Spring LDAP 返回相同且不正确的 objectSid

Question

在我的 Spring Web 应用程序中，我无法从当前使用 Active Directory 帐户登录的用户检索正确的 objectId。所有属性似乎都有正确的值，但objectId 的值始终设置为S-1-5-21-1723711471-3183472479-4012130053-3220159935，我不知道它来自哪里。

WebSecurityConfig

@Configuration
@EnableWebSecurity
public class WebSecurityConfig extends WebSecurityConfigurerAdapter {
    @Override
    protected void configure(HttpSecurity http) throws Exception {
        http
                .authorizeRequests()
                .antMatchers("/", "/home").permitAll()
                .anyRequest().authenticated()
                .and()
                .formLogin()
                .loginPage("/login")
                .permitAll()
                .and()
                .logout()
                .permitAll();
    }

    @Override
    protected void configure(AuthenticationManagerBuilder auth) throws Exception {
        auth
                .authenticationProvider(activeDirectoryLdapAuthenticationProvider());
    }

    private ActiveDirectoryLdapAuthenticationProvider activeDirectoryLdapAuthenticationProvider() {
        ActiveDirectoryLdapAuthenticationProvider provider =
                new ActiveDirectoryLdapAuthenticationProvider(LdapConfig.AD_DOMAIN, LdapConfig.AD_SERVER);
        provider.setUserDetailsContextMapper(new LdapUserDetailsContextMapper());
        return provider;
    }
}

LdapUserDetailsContextMapper

@Slf4j
public class LdapUserDetailsContextMapper implements UserDetailsContextMapper {
    @Override
    public UserDetails mapUserFromContext(DirContextOperations ctx, String username, Collection<? extends GrantedAuthority> collection) {
        log.info("username: " + username); //username is correct
        log.info("DN from ctx: " + ctx.getDn()); // returns correct DN
        byte[] byteSid = ctx.getStringAttribute("objectSid").getBytes();
        String sid = LdapUtils.convertBinarySidToString(byteSid);
        log.info("SID: " + sid); // S-1-5-21-1723711471-3183472479-4012130053-3220159935 everytime

        return new User(username, "notUsed", true, true, true, true,
                AuthorityUtils.createAuthorityList("ROLE_USER"));
    }

    @Override
    public void mapUserToContext(UserDetails userDetails, DirContextAdapter dirContextAdapter) {

    }
}

如何从 Active Directory 中获取正确的 SID？

Answer 1

我想答案就在这里：http://forum.spring.io/forum/spring-projects/data/ldap/66894-objectsid-and-ldaptemplate

在倒数第二篇文章中，他描述了您遇到的同样问题。
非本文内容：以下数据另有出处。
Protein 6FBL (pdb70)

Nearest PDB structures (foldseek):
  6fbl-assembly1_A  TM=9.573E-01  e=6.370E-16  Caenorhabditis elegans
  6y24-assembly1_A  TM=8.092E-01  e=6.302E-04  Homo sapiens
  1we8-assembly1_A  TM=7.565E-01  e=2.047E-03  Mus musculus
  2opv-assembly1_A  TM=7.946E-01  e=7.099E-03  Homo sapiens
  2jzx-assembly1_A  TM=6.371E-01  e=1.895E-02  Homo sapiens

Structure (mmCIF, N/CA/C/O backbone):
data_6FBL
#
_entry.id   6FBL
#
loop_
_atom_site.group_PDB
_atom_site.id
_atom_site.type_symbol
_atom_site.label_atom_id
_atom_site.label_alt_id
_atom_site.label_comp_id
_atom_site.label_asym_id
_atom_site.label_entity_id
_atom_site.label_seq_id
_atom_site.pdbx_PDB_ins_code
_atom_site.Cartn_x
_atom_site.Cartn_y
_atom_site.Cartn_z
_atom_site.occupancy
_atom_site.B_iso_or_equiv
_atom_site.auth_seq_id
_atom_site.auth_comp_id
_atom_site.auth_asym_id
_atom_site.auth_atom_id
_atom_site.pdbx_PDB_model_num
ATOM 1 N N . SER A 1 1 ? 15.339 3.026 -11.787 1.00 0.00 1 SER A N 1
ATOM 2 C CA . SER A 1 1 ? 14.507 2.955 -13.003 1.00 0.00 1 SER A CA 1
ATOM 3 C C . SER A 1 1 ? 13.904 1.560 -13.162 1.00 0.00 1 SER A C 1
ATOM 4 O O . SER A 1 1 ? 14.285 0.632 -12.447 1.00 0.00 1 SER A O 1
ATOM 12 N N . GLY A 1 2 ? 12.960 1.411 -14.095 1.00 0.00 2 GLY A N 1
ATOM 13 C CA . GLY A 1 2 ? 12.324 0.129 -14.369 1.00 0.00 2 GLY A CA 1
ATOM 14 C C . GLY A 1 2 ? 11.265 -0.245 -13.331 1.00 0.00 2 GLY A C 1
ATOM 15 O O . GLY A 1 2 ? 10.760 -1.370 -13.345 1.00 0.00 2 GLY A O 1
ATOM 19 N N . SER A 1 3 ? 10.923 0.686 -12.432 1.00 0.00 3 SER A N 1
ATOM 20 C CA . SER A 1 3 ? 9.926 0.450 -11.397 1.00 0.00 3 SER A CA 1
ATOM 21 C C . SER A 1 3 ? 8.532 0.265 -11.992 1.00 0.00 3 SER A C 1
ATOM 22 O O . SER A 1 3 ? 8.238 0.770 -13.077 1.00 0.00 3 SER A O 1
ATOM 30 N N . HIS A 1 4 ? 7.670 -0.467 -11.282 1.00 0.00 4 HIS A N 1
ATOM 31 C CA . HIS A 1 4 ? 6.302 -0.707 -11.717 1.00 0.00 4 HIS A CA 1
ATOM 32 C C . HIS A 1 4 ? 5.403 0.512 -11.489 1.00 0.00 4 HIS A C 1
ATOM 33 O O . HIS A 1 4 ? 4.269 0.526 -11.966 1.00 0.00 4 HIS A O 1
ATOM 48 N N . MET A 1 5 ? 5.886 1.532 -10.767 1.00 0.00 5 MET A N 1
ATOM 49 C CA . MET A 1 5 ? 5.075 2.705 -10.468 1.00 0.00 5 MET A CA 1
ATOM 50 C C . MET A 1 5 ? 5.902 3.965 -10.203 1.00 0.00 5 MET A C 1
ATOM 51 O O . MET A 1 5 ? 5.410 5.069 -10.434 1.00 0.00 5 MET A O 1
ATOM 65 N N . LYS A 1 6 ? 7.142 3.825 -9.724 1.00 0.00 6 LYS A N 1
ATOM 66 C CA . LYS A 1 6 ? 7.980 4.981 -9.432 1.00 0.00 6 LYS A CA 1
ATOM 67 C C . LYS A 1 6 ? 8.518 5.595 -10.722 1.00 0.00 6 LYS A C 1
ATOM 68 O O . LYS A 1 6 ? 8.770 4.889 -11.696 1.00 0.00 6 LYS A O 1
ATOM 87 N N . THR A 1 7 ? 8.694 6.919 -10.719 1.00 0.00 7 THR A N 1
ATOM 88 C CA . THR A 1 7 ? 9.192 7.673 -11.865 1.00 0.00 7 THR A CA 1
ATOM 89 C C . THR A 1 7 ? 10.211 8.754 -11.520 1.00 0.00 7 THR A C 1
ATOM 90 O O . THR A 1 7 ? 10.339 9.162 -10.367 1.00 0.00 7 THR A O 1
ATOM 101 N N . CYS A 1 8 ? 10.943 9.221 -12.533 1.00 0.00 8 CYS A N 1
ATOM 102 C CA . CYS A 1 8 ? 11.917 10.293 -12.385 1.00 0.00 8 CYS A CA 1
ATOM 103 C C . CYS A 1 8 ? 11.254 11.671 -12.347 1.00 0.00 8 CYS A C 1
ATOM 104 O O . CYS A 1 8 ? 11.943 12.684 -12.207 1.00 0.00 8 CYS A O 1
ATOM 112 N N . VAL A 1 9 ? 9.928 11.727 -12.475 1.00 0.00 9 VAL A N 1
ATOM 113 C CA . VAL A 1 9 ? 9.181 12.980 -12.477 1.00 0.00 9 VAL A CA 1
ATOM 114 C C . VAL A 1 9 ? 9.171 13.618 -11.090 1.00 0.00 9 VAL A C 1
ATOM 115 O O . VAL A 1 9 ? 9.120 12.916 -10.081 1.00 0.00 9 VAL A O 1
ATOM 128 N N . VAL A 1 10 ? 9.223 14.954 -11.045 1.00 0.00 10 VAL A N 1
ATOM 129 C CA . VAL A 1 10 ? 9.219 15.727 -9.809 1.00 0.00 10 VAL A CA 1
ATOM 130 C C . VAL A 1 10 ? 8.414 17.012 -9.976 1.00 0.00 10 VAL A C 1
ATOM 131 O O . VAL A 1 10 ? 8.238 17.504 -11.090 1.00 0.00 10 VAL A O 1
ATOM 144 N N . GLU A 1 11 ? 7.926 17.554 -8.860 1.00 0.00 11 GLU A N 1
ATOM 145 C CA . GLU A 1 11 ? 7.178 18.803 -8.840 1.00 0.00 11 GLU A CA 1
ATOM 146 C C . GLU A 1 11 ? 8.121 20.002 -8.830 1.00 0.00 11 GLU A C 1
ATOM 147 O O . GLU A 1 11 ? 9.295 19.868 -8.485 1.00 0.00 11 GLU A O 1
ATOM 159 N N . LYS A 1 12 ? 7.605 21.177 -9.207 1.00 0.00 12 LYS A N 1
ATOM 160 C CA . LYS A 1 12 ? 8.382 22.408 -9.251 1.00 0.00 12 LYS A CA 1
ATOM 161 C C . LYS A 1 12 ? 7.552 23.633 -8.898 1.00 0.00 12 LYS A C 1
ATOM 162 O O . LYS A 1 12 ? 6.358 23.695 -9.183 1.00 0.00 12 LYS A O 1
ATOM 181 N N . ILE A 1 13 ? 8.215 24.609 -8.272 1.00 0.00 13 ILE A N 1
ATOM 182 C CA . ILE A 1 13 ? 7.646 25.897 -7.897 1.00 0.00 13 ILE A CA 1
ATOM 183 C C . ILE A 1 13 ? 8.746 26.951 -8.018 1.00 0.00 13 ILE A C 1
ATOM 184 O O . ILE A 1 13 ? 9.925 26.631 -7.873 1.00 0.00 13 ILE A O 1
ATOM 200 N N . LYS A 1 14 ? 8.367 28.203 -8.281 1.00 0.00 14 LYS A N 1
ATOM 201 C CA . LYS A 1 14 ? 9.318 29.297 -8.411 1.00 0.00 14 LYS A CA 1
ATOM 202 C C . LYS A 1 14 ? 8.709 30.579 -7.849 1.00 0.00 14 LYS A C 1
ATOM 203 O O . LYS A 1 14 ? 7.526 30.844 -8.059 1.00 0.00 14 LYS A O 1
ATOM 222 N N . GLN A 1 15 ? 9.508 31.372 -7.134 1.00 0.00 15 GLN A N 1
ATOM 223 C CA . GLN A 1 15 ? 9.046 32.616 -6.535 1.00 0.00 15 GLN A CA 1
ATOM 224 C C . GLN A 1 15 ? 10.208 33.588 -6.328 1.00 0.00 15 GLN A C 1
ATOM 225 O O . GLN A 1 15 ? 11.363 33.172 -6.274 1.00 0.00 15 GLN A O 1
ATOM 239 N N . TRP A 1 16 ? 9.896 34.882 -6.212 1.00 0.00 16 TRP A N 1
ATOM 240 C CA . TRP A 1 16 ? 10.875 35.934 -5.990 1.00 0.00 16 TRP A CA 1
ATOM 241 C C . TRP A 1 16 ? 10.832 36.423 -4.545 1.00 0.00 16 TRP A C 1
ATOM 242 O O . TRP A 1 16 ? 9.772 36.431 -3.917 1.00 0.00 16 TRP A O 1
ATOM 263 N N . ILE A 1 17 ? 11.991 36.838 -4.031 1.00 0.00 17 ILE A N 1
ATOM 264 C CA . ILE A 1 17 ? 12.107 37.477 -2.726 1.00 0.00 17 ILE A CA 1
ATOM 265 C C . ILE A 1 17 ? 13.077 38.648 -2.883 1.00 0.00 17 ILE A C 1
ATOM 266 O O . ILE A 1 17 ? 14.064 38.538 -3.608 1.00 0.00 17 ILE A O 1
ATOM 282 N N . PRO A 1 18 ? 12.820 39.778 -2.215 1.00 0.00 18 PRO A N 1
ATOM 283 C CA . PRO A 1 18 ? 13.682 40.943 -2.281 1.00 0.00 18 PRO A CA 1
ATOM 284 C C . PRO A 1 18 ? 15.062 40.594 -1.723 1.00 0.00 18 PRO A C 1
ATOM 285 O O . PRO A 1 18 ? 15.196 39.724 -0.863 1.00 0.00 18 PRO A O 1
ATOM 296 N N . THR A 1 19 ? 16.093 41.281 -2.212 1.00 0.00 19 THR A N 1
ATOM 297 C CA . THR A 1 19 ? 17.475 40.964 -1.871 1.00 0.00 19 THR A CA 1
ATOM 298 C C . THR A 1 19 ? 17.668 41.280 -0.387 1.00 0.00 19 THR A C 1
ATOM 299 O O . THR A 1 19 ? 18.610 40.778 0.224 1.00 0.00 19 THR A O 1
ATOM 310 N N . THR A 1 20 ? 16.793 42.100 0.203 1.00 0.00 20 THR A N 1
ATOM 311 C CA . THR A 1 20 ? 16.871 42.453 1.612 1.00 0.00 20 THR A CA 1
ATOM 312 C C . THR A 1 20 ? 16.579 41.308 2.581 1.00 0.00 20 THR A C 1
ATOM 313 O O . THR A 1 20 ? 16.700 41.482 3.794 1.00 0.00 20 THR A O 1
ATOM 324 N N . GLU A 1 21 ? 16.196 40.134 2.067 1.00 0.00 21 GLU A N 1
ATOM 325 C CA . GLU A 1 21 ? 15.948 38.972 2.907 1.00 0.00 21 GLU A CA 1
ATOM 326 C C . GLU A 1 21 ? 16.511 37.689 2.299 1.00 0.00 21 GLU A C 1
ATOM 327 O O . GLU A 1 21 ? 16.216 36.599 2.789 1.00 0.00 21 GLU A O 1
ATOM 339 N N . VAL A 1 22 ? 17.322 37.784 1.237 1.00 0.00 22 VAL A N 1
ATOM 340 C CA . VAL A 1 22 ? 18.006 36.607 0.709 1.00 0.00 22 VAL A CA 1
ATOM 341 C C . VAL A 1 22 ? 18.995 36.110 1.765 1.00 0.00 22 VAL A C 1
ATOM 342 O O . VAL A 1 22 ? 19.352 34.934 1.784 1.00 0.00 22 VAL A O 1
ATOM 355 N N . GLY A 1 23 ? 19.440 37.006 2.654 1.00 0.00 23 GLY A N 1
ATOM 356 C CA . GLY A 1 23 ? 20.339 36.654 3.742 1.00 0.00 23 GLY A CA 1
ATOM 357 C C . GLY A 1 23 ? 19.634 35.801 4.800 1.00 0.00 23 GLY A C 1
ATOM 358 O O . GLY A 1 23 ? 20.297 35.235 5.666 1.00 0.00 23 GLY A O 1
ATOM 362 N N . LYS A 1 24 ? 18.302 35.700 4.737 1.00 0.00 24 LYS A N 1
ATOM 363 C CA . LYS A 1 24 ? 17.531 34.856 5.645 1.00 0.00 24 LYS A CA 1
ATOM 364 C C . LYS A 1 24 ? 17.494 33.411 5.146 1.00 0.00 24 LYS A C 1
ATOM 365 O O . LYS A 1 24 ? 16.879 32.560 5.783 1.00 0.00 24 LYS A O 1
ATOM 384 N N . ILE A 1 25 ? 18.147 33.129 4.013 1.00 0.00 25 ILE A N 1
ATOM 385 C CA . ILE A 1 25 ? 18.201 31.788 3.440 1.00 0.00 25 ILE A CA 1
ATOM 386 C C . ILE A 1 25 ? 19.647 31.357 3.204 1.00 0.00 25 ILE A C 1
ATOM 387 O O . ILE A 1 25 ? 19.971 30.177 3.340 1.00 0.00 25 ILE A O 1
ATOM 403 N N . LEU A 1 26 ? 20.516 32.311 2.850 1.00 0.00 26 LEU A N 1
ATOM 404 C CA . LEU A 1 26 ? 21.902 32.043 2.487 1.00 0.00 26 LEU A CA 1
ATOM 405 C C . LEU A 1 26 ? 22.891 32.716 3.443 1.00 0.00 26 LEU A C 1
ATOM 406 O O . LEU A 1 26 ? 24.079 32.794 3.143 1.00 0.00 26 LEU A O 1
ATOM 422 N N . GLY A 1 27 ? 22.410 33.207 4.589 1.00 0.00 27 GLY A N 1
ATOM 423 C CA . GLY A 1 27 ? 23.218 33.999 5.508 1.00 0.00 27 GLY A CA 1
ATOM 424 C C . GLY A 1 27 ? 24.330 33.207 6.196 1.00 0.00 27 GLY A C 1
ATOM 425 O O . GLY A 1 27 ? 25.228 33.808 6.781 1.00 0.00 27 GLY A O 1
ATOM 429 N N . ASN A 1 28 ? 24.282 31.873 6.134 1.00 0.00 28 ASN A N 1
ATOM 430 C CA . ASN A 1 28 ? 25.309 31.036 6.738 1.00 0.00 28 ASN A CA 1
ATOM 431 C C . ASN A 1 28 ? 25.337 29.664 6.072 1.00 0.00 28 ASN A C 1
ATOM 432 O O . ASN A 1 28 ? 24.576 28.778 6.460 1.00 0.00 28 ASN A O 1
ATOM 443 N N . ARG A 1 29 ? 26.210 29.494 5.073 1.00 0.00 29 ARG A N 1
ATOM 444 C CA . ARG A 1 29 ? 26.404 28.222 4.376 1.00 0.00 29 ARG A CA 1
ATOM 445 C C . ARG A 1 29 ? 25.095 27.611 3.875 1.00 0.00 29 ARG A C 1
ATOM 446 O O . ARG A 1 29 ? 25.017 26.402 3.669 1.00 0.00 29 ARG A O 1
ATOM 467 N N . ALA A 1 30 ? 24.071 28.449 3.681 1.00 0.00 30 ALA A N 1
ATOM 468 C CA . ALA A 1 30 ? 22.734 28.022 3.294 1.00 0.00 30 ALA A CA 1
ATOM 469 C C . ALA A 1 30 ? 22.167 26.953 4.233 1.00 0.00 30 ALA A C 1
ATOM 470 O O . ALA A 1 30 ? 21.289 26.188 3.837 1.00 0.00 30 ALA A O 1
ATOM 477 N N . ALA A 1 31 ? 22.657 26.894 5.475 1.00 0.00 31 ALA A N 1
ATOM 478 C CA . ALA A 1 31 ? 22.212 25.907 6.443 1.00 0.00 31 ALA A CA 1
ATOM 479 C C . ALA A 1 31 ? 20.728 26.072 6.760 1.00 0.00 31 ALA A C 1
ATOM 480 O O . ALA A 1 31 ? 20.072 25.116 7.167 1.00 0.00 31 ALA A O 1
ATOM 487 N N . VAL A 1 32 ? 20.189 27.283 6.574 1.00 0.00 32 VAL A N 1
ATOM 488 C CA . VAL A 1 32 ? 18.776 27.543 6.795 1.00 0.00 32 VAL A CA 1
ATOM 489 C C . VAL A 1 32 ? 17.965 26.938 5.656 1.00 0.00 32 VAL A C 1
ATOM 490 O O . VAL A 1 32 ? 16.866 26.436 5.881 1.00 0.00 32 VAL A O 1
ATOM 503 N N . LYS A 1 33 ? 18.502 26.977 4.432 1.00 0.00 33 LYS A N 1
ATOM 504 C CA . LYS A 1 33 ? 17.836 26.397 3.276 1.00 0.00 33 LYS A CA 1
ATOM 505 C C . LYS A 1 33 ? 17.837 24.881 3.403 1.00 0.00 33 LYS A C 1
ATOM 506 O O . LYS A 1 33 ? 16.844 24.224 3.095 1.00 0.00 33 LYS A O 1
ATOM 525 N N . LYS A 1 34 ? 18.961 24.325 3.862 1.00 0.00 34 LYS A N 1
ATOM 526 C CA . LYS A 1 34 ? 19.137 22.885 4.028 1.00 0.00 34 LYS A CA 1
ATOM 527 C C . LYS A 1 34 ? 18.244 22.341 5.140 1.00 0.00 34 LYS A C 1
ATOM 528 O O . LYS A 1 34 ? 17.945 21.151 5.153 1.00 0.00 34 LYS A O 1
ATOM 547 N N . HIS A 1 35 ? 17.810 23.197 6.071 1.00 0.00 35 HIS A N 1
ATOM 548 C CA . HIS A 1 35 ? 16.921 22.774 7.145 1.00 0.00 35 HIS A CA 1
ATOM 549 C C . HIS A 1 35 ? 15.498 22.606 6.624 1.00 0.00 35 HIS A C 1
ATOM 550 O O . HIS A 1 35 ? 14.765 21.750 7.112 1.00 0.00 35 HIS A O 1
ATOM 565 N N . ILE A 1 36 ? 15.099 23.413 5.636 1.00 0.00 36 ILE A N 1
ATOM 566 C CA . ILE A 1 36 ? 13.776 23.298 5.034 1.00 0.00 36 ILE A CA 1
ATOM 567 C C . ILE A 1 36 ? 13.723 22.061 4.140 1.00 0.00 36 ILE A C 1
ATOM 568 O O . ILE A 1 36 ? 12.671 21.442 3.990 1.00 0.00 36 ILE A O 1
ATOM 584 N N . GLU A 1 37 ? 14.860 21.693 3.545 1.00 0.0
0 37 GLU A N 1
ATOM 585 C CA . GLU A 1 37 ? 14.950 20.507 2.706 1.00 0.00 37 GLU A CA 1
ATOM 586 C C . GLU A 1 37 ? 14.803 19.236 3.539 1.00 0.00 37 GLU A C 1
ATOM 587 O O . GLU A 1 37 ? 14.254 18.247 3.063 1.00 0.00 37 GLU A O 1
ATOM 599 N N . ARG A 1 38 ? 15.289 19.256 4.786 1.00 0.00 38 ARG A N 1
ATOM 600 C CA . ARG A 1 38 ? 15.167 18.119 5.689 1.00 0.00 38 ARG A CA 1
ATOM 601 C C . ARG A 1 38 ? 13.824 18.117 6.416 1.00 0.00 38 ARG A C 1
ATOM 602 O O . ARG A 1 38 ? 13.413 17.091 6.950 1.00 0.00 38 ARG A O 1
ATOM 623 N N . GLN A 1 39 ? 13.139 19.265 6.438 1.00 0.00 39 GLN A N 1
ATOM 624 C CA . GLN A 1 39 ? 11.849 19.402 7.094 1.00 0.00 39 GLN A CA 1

在上一篇文章中，他描述了一个修复方法，就是将这个添加到 Bean 配置文件中：

<bean id="contextSource" class="org.springframework.ldap.core.support.LdapContextSource">
    <property name="url" value="ldap://ldapserver.domain.com:389" />
    <property name="base" value="dc=domain,dc=com" />
    <property name="userDn" value="cn=binduser,cn=Users,dc=domain,dc=com" />
    <property name="password" value="bindpwd"/>
    <property name="baseEnvironmentProperties">
        <map>
        <entry key="java.naming.ldap.attributes.binary">
            <value>objectSid</value>
        </entry>
        </map>
    </property>
</bean>

您必须修改域的值，但我认为重要的部分是 baseEnvironmentProperties。

This thread 还描述了一种编程方式来设置它（虽然，对于objectGuid，但你可以只交换属性）。
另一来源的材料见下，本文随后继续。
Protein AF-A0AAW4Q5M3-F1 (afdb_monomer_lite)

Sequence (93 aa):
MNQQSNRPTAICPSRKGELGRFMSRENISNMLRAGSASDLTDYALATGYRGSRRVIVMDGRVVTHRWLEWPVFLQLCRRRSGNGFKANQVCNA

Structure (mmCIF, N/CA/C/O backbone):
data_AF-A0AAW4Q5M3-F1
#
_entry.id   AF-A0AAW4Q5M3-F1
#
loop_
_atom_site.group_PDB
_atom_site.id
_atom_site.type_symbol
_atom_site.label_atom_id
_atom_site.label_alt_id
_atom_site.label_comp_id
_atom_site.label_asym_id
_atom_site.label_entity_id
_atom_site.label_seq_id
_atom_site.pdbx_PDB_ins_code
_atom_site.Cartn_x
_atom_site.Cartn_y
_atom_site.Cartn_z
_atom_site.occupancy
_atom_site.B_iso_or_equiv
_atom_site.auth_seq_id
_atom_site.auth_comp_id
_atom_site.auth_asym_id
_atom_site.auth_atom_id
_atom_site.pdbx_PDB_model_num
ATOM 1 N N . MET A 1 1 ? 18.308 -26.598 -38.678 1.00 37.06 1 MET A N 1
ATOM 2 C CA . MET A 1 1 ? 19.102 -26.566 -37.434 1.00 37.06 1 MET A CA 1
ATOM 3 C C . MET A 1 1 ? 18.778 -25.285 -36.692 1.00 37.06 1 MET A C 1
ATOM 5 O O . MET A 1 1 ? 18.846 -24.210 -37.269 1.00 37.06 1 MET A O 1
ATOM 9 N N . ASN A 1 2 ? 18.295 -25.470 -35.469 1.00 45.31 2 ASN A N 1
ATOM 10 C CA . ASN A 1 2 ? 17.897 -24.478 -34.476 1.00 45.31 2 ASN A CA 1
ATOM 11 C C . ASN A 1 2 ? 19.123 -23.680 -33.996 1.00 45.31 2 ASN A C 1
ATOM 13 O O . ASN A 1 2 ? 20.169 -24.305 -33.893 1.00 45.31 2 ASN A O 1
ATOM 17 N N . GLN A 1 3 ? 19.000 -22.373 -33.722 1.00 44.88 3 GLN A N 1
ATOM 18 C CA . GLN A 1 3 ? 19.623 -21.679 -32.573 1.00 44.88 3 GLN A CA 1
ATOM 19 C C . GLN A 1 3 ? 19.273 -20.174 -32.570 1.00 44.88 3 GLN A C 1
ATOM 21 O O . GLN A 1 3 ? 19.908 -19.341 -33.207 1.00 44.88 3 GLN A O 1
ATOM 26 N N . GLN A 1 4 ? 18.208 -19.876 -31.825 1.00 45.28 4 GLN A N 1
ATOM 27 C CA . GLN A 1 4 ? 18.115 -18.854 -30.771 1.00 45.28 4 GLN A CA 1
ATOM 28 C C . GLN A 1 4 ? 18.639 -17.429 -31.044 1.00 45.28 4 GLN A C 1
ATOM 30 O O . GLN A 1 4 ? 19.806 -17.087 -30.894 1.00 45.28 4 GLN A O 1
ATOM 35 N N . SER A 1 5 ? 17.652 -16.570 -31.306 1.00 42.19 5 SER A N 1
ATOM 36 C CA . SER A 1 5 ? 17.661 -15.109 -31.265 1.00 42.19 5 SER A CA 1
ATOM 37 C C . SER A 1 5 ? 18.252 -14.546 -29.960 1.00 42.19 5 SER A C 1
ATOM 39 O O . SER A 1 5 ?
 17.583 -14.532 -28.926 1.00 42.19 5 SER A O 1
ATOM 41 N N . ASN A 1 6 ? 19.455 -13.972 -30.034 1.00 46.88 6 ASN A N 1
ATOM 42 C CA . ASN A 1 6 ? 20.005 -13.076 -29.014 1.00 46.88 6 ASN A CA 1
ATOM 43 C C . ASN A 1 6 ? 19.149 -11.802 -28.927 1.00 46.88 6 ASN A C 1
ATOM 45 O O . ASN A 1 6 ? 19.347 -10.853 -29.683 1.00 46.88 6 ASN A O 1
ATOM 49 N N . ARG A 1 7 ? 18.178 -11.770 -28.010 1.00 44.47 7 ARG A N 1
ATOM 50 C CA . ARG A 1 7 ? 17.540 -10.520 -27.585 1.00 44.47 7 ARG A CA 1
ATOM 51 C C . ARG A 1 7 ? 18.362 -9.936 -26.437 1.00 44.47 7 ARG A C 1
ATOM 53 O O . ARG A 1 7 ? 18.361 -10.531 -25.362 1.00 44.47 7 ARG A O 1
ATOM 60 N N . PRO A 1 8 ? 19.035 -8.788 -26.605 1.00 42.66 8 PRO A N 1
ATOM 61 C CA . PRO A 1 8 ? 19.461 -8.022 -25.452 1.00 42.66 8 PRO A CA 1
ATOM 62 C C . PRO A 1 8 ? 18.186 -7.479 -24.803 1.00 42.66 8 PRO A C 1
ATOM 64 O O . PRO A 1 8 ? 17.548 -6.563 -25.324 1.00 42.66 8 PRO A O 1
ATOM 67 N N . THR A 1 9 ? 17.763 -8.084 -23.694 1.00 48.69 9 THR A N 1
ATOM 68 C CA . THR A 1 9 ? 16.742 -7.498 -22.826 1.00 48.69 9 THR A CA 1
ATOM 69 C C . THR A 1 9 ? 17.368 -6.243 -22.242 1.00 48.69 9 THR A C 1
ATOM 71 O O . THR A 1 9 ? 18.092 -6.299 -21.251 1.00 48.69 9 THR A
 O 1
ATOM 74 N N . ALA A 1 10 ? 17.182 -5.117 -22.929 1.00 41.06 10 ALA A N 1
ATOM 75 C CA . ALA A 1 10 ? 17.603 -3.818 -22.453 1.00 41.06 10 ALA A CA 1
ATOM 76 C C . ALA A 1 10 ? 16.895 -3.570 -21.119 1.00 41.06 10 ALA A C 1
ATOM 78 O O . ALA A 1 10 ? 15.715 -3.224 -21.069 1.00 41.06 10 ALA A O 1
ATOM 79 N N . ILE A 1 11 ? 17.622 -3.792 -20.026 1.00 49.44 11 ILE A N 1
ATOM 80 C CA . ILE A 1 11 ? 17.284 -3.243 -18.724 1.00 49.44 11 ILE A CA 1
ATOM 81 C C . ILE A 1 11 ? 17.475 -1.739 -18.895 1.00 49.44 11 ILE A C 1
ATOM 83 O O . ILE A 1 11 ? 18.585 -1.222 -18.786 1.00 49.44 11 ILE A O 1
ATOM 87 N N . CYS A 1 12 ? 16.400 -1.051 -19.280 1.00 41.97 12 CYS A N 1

AbstractContextSource contextSource = (AbstractContextSource) ldapTemplate.getContextSource();
Map<String,String> baseEnvironmentProperties = new HashMap<String, String>();
baseEnvironmentProperties.put("java.naming.ldap.attributes.binary", "objectSid");
contextSource.setBaseEnvironmentProperties(baseEnvironmentProperties);
contextSource.afterPropertiesSet();

Answer 2

我通过在 configure 方法中添加环境属性来实现这一点：

@Configuration
@EnableWebSecurity
public class WebSecurityConfig extends WebSecurityConfigurerAdapter {
@Override
protected void configure(HttpSecurity http) throws Exception {
    http
            .authorizeRequests()
            .antMatchers("/", "/home").permitAll()
            .anyRequest().authenticated()
            .and()
            .formLogin()
            .loginPage("/login")
            .permitAll()
            .and()
            .logout()
            .permitAll();
}

@Override
protected void configure(AuthenticationManagerBuilder auth) throws Exception {
    auth
            .authenticationProvider(activeDirectoryLdapAuthenticationProvider());
}

private ActiveDirectoryLdapAuthenticationProvider activeDirectoryLdapAuthenticationProvider() {
    ActiveDirectoryLdapAuthenticationProvider provider =
            new ActiveDirectoryLdapAuthenticationProvider(LdapConfig.AD_DOMAIN, LdapConfig.AD_SERVER);

// ************** NEW ENVIRONMENT PROPERTIES **********************************
    Map<String, Object> environmentProperties = new HashMap<>();
    environmentProperties.put("java.naming.ldap.attributes.binary", "objectsid");
    provider.setContextEnvironmentProperties(environmentProperties);
// ************** END OF NEW ENVIRONMENT PROPERTIES ***************************

    provider.setUserDetailsContextMapper(new LdapUserDetailsContextMapper());
    return provider;
    }
}

然后在 UserDetailContextMapper 中像这样读取它：

public class CustomUserDetailsContextMapper implements UserDetailsContextMapper {

private final static Logger logger = LoggerFactory.getLogger(CustomUserDetailsContextMapper.class);

@Override
public UserDetails mapUserFromContext(DirContextOperations ctx, String username, Collection<? extends GrantedAuthority> authorities) {
    logger.info(ctx.getDn().toString());
    byte[] byteSid = null;
    try {
        byteSid = (byte[]) ctx.getAttributes().get("objectsid").get();
    } catch (NamingException e) {
        e.printStackTrace();
    }
    String sid = LdapUtils.convertBinarySidToString(byteSid);
    logger.info("SID: {}", sid);

    return new User(username, "notUsed", true, true, true, true,
            AuthorityUtils.createAuthorityList("ROLE_USER"));    
}

希望对你有帮助！